*Supplied entries*.
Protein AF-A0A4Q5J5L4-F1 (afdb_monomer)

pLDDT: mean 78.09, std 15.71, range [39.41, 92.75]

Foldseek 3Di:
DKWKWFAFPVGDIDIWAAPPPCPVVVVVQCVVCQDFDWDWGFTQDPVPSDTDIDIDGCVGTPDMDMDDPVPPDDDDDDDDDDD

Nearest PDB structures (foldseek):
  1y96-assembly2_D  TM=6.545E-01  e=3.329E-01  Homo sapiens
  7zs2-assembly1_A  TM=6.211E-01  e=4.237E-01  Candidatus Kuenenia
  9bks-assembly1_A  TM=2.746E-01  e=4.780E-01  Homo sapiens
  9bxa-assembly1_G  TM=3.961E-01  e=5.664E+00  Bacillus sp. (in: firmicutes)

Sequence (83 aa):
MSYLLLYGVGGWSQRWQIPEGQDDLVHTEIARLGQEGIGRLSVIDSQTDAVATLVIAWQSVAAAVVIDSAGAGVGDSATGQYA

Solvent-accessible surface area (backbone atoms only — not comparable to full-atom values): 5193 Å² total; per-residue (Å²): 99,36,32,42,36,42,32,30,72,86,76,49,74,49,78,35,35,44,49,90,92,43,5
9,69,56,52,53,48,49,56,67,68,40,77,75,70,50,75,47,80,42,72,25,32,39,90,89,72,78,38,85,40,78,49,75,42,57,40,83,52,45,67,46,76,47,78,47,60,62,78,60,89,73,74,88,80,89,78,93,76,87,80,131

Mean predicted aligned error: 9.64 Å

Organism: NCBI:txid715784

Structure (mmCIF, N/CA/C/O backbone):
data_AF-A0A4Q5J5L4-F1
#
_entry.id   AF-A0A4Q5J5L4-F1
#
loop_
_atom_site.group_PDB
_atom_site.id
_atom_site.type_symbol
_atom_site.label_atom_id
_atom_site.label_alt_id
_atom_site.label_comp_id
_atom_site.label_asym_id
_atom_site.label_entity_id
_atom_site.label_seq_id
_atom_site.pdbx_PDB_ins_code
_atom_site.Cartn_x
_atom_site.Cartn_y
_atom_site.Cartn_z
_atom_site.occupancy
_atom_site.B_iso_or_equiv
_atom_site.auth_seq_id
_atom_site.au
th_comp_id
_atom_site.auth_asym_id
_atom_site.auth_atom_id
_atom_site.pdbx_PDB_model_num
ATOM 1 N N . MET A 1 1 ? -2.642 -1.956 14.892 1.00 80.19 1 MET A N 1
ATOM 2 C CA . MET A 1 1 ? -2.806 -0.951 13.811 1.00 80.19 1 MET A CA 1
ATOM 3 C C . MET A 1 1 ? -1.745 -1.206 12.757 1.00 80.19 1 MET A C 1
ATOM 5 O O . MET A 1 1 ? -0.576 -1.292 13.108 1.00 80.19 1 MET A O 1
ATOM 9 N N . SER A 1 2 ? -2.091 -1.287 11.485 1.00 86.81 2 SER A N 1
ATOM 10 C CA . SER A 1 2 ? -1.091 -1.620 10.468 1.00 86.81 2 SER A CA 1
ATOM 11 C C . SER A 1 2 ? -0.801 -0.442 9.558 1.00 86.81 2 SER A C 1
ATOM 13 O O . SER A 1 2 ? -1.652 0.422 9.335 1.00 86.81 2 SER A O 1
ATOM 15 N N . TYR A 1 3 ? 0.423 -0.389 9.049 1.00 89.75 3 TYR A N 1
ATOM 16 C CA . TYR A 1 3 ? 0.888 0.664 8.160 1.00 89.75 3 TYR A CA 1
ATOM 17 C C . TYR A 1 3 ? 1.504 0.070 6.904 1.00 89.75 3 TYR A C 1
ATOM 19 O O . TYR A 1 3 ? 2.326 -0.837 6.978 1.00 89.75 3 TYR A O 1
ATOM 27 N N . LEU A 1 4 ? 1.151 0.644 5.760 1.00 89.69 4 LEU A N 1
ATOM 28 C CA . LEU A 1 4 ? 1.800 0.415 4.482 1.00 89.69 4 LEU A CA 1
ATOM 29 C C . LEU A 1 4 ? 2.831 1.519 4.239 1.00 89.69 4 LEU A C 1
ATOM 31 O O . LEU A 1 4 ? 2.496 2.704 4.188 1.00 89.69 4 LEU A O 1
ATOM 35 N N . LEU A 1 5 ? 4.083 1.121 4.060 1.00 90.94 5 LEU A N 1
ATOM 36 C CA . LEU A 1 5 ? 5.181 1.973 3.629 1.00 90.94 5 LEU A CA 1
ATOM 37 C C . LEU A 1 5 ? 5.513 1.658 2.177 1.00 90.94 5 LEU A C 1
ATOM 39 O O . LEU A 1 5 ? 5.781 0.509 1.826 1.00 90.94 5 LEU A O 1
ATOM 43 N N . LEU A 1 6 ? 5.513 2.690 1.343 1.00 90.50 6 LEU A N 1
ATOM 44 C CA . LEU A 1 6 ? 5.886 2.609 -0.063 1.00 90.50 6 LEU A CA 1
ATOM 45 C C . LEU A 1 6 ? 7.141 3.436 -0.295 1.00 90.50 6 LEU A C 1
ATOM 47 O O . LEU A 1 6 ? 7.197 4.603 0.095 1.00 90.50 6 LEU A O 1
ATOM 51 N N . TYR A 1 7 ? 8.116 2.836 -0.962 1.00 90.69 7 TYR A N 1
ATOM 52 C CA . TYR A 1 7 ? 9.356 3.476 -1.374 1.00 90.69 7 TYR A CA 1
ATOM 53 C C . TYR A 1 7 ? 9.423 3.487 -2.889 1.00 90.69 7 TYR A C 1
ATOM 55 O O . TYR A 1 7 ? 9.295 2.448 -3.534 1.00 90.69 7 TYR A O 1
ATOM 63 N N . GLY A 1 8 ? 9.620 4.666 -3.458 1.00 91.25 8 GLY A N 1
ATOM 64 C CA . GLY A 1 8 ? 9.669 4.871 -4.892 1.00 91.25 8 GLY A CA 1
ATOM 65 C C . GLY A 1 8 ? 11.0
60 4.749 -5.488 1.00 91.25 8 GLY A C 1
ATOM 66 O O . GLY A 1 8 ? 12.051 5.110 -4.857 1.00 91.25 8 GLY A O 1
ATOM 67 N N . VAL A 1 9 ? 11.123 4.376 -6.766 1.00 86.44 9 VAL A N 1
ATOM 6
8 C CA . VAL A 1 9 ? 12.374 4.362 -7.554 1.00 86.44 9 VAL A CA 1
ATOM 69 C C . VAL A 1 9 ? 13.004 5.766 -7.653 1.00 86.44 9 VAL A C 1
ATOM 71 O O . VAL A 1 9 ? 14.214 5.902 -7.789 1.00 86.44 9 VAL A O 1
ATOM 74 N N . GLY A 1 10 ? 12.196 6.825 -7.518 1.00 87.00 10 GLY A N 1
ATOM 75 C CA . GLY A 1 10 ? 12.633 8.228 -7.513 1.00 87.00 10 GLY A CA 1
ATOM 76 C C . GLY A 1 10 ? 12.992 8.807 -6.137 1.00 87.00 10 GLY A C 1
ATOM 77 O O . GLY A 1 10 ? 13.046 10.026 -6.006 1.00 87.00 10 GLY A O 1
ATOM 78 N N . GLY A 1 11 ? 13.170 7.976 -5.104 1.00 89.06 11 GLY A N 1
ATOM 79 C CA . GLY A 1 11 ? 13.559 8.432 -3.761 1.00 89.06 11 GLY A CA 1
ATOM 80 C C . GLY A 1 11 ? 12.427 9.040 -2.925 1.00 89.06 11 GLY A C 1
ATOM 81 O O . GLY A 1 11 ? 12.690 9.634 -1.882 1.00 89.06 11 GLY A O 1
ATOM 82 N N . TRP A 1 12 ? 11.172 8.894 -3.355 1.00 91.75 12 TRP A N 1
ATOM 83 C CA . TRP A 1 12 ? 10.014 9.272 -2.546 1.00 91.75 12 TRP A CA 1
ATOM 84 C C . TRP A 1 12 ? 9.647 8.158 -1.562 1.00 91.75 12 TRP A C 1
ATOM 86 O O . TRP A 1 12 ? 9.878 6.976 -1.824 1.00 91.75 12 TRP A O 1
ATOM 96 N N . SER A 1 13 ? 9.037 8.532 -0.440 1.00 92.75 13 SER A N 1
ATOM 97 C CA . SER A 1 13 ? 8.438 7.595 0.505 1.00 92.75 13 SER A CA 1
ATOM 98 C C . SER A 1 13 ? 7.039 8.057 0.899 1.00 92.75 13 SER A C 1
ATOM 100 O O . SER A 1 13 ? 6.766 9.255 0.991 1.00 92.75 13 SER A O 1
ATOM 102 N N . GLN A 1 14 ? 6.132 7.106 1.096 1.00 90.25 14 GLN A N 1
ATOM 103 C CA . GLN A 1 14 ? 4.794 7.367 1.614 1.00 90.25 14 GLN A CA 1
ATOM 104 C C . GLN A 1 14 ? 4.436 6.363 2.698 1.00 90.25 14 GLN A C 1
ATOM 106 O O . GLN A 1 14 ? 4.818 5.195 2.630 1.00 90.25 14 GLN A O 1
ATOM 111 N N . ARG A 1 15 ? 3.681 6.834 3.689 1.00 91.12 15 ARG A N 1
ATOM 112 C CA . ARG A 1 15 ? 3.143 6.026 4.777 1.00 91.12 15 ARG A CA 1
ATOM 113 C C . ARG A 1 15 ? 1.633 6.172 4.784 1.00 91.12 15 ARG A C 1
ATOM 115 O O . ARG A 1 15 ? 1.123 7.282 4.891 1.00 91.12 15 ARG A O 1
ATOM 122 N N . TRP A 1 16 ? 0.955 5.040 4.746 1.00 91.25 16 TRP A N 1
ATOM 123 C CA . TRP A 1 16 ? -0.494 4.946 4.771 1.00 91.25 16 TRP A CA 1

*Problem statement*.
Every line above that holds the word "sapiens" needs to be copied.

*Your solution*.
  1y96-assembly2_D  TM=6.545E-01  e=3.329E-01  Homo sapiens
  9bks-assembly1_A  TM=2.746E-01  e=4.780E-01  Homo sapiens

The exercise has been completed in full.